Cette intervention se montre également efficace sur d'autres symptômes sensibles à la L-Dopa, tels que l'akinésie et l'hypertonie, sur la sévérité des complications motrices, sur l'importance du handicap et sur la qualité de vie des patients. Elle permet de surcroît une meilleure adaptation au traitement médicamenteux et souvent une diminution de la posologie. Ces résultats se maintiennent de façon tout à fait satisfaisante au moins 5 ans après l'intervention.

>Les tremblements non parkinsoniens : L'action bénéfique de la stimulation cérébrale profonde a également fait ses preuves dans les tremblements non parkinsoniens, en particulier le tremblement dit essentiel.

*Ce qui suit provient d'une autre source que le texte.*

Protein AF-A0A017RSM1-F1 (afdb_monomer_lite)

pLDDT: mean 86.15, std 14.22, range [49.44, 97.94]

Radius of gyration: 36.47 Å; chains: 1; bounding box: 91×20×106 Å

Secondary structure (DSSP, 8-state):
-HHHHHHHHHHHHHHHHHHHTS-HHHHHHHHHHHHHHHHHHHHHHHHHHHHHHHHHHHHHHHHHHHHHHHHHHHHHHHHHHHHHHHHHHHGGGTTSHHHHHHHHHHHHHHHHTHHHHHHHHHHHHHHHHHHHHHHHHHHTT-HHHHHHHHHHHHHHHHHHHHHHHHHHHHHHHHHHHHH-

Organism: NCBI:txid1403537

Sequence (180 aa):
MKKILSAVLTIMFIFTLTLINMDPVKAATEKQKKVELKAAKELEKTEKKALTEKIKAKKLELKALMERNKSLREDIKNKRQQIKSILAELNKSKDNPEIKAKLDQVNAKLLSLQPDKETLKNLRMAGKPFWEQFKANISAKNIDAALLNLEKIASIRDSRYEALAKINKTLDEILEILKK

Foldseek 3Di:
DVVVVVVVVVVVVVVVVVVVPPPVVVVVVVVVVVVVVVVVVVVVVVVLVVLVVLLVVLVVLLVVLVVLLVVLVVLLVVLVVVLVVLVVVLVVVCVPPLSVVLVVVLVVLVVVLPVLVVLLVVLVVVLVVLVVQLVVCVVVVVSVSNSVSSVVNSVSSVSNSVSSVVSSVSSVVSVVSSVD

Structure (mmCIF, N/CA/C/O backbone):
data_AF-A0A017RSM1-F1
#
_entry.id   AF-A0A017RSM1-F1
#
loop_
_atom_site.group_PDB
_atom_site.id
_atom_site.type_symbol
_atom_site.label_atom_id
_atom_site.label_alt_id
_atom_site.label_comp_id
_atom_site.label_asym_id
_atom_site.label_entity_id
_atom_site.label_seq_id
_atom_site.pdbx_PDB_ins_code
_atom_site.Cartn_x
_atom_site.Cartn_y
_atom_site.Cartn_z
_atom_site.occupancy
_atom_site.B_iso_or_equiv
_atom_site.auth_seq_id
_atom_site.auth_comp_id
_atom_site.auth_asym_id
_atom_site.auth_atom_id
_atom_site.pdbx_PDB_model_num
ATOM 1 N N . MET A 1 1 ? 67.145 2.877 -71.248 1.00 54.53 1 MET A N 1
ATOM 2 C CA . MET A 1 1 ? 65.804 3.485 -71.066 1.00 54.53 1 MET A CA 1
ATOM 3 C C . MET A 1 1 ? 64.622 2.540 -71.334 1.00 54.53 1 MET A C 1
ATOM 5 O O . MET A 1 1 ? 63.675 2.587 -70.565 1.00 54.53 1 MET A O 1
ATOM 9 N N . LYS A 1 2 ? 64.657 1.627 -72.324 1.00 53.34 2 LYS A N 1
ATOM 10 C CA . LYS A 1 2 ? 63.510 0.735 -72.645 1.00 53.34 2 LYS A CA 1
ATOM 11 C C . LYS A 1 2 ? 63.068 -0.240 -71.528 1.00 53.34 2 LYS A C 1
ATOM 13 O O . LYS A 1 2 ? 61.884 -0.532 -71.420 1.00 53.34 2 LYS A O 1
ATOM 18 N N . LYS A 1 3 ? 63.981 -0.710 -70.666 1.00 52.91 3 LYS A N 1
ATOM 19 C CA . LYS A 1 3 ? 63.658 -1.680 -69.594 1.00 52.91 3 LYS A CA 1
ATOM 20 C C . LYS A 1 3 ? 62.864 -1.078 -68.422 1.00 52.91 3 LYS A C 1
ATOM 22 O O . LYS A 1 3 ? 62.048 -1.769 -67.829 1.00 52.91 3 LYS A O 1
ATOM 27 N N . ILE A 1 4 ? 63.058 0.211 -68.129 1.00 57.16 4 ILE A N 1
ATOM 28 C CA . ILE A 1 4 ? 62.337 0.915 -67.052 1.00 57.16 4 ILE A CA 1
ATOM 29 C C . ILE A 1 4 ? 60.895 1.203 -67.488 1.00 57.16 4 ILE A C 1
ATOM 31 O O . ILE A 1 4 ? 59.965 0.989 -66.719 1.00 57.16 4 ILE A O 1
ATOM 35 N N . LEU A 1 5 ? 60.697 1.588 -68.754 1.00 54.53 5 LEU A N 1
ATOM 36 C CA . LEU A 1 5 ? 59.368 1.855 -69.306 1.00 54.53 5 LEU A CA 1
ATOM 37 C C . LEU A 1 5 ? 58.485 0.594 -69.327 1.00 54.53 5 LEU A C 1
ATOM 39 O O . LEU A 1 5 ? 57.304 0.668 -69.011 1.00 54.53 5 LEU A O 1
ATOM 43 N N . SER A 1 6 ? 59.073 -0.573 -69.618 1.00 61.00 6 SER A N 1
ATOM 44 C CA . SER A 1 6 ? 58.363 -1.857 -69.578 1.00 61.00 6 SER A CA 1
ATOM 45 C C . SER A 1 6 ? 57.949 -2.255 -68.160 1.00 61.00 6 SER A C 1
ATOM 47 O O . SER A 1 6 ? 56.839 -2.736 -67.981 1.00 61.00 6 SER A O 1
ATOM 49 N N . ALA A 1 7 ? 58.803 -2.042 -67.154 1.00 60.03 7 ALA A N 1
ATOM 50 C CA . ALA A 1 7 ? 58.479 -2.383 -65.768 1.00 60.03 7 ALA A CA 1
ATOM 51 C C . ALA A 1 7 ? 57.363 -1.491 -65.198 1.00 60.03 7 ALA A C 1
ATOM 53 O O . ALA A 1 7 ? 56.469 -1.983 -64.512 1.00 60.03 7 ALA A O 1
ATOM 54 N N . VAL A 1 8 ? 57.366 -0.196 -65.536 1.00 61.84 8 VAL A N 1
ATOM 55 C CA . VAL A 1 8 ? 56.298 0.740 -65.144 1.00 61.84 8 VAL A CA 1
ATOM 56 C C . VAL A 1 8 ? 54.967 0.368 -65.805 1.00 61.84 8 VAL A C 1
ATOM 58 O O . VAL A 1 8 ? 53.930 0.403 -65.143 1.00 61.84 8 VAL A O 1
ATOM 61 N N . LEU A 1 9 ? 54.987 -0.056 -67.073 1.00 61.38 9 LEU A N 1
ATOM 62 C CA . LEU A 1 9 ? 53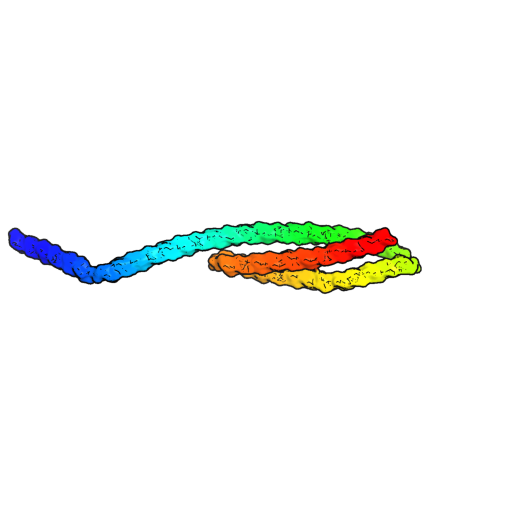.779 -0.482 -67.783 1.00 61.38 9 LEU A CA 1
ATOM 63 C C . LEU A 1 9 ? 53.177 -1.757 -67.174 1.00 61.38 9 LEU A C 1
ATOM 65 O O . LEU A 1 9 ? 51.967 -1.828 -66.982 1.00 61.38 9 LEU A O 1
ATOM 69 N N . THR A 1 10 ? 54.010 -2.733 -66.800 1.00 63.50 10 THR A N 1
ATOM 70 C CA . THR A 1 10 ? 53.542 -3.974 -66.164 1.00 63.50 10 THR A CA 1
ATOM 71 C C . THR A 1 10 ? 52.966 -3.716 -64.772 1.00 63.50 10 THR A C 1
ATOM 73 O O . THR A 1 10 ? 51.930 -4.279 -64.430 1.00 63.50 10 THR A O 1
ATOM 76 N N . ILE A 1 11 ? 53.575 -2.827 -63.978 1.00 60.25 11 ILE A N 1
ATOM 77 C CA . ILE A 1 11 ? 53.047 -2.460 -62.654 1.00 60.25 11 ILE A CA 1
ATOM 78 C C . ILE A 1 11 ? 51.705 -1.725 -62.789 1.00 60.25 11 ILE A C 1
ATOM 80 O O . ILE A 1 11 ? 50.766 -2.056 -62.067 1.00 60.25 11 ILE A O 1
ATOM 84 N N . MET A 1 12 ? 51.565 -0.798 -63.745 1.00 58.38 12 MET A N 1
ATOM 85 C CA . MET A 1 12 ? 50.278 -0.140 -64.022 1.00 58.38 12 MET A CA 1
ATOM 86 C C . MET A 1 12 ? 49.201 -1.124 -64.500 1.00 58.38 12 MET A C 1
ATOM 88 O O . MET A 1 12 ? 48.038 -0.997 -64.113 1.00 58.38 12 MET A O 1
ATOM 92 N N . PHE A 1 13 ? 49.570 -2.123 -65.304 1.00 57.28 13 PHE A N 1
ATOM 93 C CA . PHE A 1 13 ? 48.635 -3.135 -65.800 1.00 57.28 13 PHE A CA 1
ATOM 94 C C . PHE A 1 13 ? 48.176 -4.096 -64.691 1.00 57.28 13 PHE A C 1
ATOM 96 O O . PHE A 1 13 ? 47.001 -4.434 -64.596 1.00 57.28 13 PHE A O 1
ATOM 103 N N . ILE A 1 14 ? 49.077 -4.481 -63.782 1.00 57.78 14 ILE A N 1
ATOM 104 C CA . ILE A 1 14 ? 48.730 -5.306 -62.615 1.00 57.78 14 ILE A CA 1
ATOM 105 C C . ILE A 1 14 ? 47.837 -4.521 -61.644 1.00 57.78 14 ILE A C 1
ATOM 107 O O . ILE A 1 14 ? 46.861 -5.071 -61.141 1.00 57.78 14 ILE A O 1
ATOM 111 N N . PHE A 1 15 ? 48.122 -3.234 -61.418 1.00 50.91 15 PHE A N 1
ATOM 112 C CA . PHE A 1 15 ? 47.324 -2.382 -60.529 1.00 50.91 15 PHE A CA 1
ATOM 113 C C . PHE A 1 15 ? 45.919 -2.093 -61.085 1.00 50.91 15 PHE A C 1
ATOM 115 O O . PHE A 1 15 ? 44.957 -1.970 -60.331 1.00 50.91 15 PHE A O 1
ATOM 122 N N . THR A 1 16 ? 45.773 -2.026 -62.411 1.00 52.25 16 THR A N 1
ATOM 123 C CA . THR A 1 16 ? 44.460 -1.904 -63.063 1.00 52.25 16 THR A CA 1
ATOM 124 C C . THR A 1 16 ? 43.691 -3.228 -63.064 1.00 52.25 16 THR A C 1
ATOM 126 O O . THR A 1 16 ? 42.492 -3.216 -62.796 1.00 52.25 16 THR A O 1
ATOM 129 N N . LEU A 1 17 ? 44.350 -4.381 -63.243 1.00 49.44 17 LEU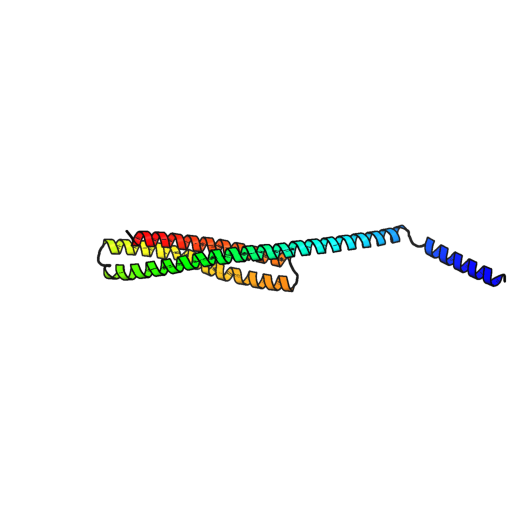 A N 1
ATOM 130 C CA . LEU A 1 17 ? 43.688 -5.690 -63.134 1.00 49.44 17 LEU A CA 1
ATOM 131 C C . LEU A 1 17 ? 43.195 -6.017 -61.716 1.00 49.44 17 LEU A C 1
ATOM 133 O O . LEU A 1 17 ? 42.135 -6.625 -61.564 1.00 49.44 17 LEU A O 1
ATOM 137 N N . THR A 1 18 ? 43.922 -5.623 -60.669 1.00 51.97 18 THR A N 1
ATOM 138 C CA . THR A 1 18 ? 43.472 -5.846 -59.284 1.00 51.97 18 THR A CA 1
ATOM 139 C C . THR A 1 18 ? 42.288 -4.956 -58.901 1.00 51.97 18 THR A C 1
ATOM 141 O O . THR A 1 18 ? 41.441 -5.393 -58.125 1.00 51.97 18 THR A O 1
ATOM 144 N N . LEU A 1 19 ? 42.165 -3.759 -59.490 1.00 50.75 19 LEU A N 1
ATOM 145 C CA . LEU A 1 19 ? 40.990 -2.892 -59.335 1.00 50.75 19 LEU A CA 1
ATOM 146 C C . LEU A 1 19 ? 39.756 -3.404 -60.099 1.00 50.75 19 LEU A C 1
ATOM 148 O O . LEU A 1 19 ? 38.639 -3.221 -59.622 1.00 50.75 19 LEU A O 1
ATOM 152 N N . ILE A 1 20 ? 39.939 -4.077 -61.240 1.00 52.16 20 ILE A N 1
ATOM 153 C CA . ILE A 1 20 ? 38.838 -4.659 -62.035 1.00 52.16 20 ILE A CA 1
ATOM 154 C C . ILE A 1 20 ? 38.288 -5.950 -61.395 1.00 52.16 20 ILE A C 1
ATOM 156 O O . ILE A 1 20 ? 37.106 -6.248 -61.538 1.00 52.16 20 ILE A O 1
ATOM 160 N N . ASN A 1 21 ? 39.101 -6.685 -60.626 1.00 51.22 21 ASN A N 1
ATOM 161 C CA . ASN A 1 21 ? 38.683 -7.917 -59.940 1.00 51.22 21 ASN A CA 1
ATOM 162 C C . ASN A 1 21 ? 38.041 -7.700 -58.555 1.00 51.22 21 ASN A C 1
ATOM 164 O O . ASN A 1 21 ? 37.676 -8.673 -57.888 1.00 51.22 21 ASN A O 1
ATOM 168 N N . MET A 1 22 ? 37.873 -6.455 -58.097 1.00 52.41 22 MET A N 1
ATOM 169 C CA . MET A 1 22 ? 36.975 -6.184 -56.975 1.00 52.41 22 MET A CA 1
ATOM 170 C C . MET A 1 22 ? 35.540 -6.181 -57.487 1.00 52.41 22 MET A C 1
ATOM 172 O O . MET A 1 22 ? 35.078 -5.196 -58.052 1.00 52.41 22 MET A O 1
ATOM 176 N N . ASP A 1 23 ? 34.844 -7.291 -57.250 1.00 58.09 23 ASP A N 1
ATOM 177 C CA . ASP A 1 23 ? 33.422 -7.463 -57.537 1.00 58.09 23 ASP A CA 1
ATOM 178 C C . ASP A 1 23 ? 32.638 -6.242 -56.997 1.00 58.09 23 ASP A C 1
ATOM 180 O O . ASP A 1 23 ? 32.518 -6.080 -55.772 1.00 58.09 23 ASP A O 1
ATOM 184 N N . PRO A 1 24 ? 32.128 -5.334 -57.851 1.00 60.41 24 PRO A N 1
ATOM 185 C CA . PRO A 1 24 ? 31.514 -4.080 -57.404 1.00 60.41 24 PRO A CA 1
ATOM 186 C C . PRO A 1 24 ? 30.285 -4.339 -56.522 1.00 60.41 24 PRO A C 1
ATOM 188 O O . PRO A 1 24 ? 29.954 -3.537 -55.647 1.00 60.41 24 PRO A O 1
ATOM 191 N N . VAL A 1 25 ? 29.674 -5.517 -56.677 1.00 60.72 25 VAL A N 1
ATOM 192 C CA . VAL A 1 25 ? 28.591 -6.039 -55.839 1.00 60.72 25 VAL A CA 1
ATOM 193 C C . VAL A 1 25 ? 29.071 -6.362 -54.417 1.00 60.72 25 VAL A C 1
ATOM 195 O O . VAL A 1 25 ? 28.372 -6.035 -53.455 1.00 60.72 25 VAL A O 1
ATOM 198 N N . LYS A 1 26 ? 30.276 -6.927 -54.234 1.00 61.41 26 LYS A N 1
ATOM 199 C CA . LYS A 1 26 ? 30.864 -7.181 -52.900 1.00 61.41 26 LYS A CA 1
ATOM 200 C C . LYS A 1 26 ? 31.230 -5.881 -52.185 1.00 61.41 26 LYS A C 1
ATOM 202 O O . LYS A 1 26 ? 30.910 -5.716 -51.012 1.00 61.41 26 LYS A O 1
ATOM 207 N N . ALA A 1 27 ? 31.822 -4.922 -52.895 1.00 63.16 27 ALA A N 1
ATOM 208 C CA . ALA A 1 27 ? 32.165 -3.620 -52.319 1.00 63.16 27 ALA A CA 1
ATOM 209 C C . ALA A 1 27 ? 30.917 -2.789 -51.949 1.00 63.16 27 ALA A C 1
ATOM 211 O O . ALA A 1 27 ? 30.913 -2.081 -50.937 1.00 63.16 27 ALA A O 1
ATOM 212 N N . ALA A 1 28 ? 29.842 -2.881 -52.742 1.00 65.00 28 ALA A N 1
ATOM 213 C CA . ALA A 1 28 ? 28.561 -2.242 -52.446 1.00 65.00 28 ALA A CA 1
ATOM 214 C C . ALA A 1 28 ? 27.857 -2.892 -51.243 1.00 65.00 28 ALA A C 1
ATOM 216 O O . ALA A 1 28 ? 27.451 -2.183 -50.321 1.00 65.00 28 ALA A O 1
ATOM 217 N N . THR A 1 29 ? 27.788 -4.227 -51.195 1.00 65.19 29 THR A N 1
ATOM 218 C CA . THR A 1 29 ? 27.169 -4.963 -50.075 1.00 65.19 29 THR A CA 1
ATOM 219 C C . THR A 1 29 ? 27.910 -4.760 -48.752 1.00 65.19 29 THR A C 1
ATOM 221 O O 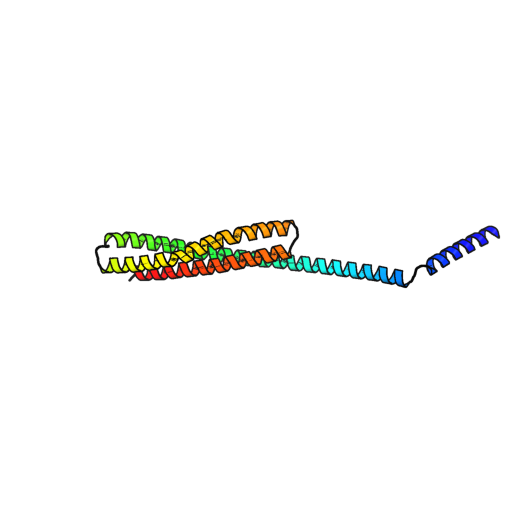. THR A 1 29 ? 27.280 -4.640 -47.703 1.00 65.19 29 THR A O 1
ATOM 224 N N . GLU A 1 30 ? 29.238 -4.647 -48.767 1.00 69.19 30 GLU A N 1
ATOM 225 C CA . GLU A 1 30 ? 30.029 -4.394 -47.558 1.00 69.19 30 GLU A CA 1
ATOM 226 C C . GLU A 1 30 ? 29.860 -2.956 -47.030 1.00 69.19 30 GLU A C 1
ATOM 228 O O . GLU A 1 30 ? 29.717 -2.737 -45.820 1.00 69.19 30 GLU A O 1
ATOM 233 N N . LYS A 1 31 ? 29.773 -1.962 -47.928 1.00 70.50 31 LYS A N 1
ATOM 234 C CA . LYS A 1 31 ? 29.406 -0.583 -47.560 1.00 70.50 31 LYS A CA 1
ATOM 235 C C . LYS A 1 31 ? 27.995 -0.514 -46.977 1.00 70.50 31 LYS A C 1
ATOM 237 O O . LYS A 1 31 ? 27.802 0.158 -45.964 1.00 70.50 31 LYS A O 1
ATOM 242 N N . GLN A 1 32 ? 27.041 -1.227 -47.568 1.00 70.62 32 GLN A N 1
ATOM 243 C CA . GLN A 1 32 ? 25.647 -1.259 -47.123 1.00 70.62 32 GLN A CA 1
ATOM 244 C C . GLN A 1 32 ? 25.513 -1.893 -45.729 1.00 70.62 32 GLN A C 1
ATOM 246 O O . GLN A 1 32 ? 24.965 -1.258 -44.829 1.00 70.62 32 GLN A O 1
ATOM 251 N N . LYS A 1 33 ? 26.171 -3.036 -45.480 1.00 74.50 33 LYS A N 1
ATOM 252 C CA . LYS A 1 33 ? 26.265 -3.647 -44.137 1.00 74.50 33 LYS A CA 1
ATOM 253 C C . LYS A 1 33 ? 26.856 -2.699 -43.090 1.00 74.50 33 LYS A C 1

Cette forme de tremblement se manifeste lors des actions et du maintien des attitudes au niveau des membres, mais aussi de la voix et de la tête. Elle est très souvent de nature familiale. Dans cette maladie, la stimulation d'une structure cérébrale, le VIM (noyau ventral intermédiaire), a des effets bénéfiques notables.

>Les dystonies : Une troisième indication (proposée en particulier par le Professeur Coubes de Montpellier) appartient à la pratique courante : les dystonies, en particulier les dystonies de l'enfant. Cette maladie neurologique se traduit par des mouvements anormaux involontaires qui handicapent gravement les patients et les isolent. Chez l'enfant comme chez l'adulte, cette affection se révèle difficile à traiter.
Les recherches ont permis de découvrir la cible à stimuler à l'intérieur du cerveau : une partie du pallidum. Des essais ont été menés avec succès. Ainsi, une enfant de 7 ans atteinte de dystonie généralisée primaire a bénéficié d'une intervention de stimulation à haute fréquence alors qu'elle était en phase terminale en réanimation. Elle a retrouvé une vie normale.
A ce jour, de nombreux malades atteints de dystonie sont améliorés par la stimulation cérébrale profonde.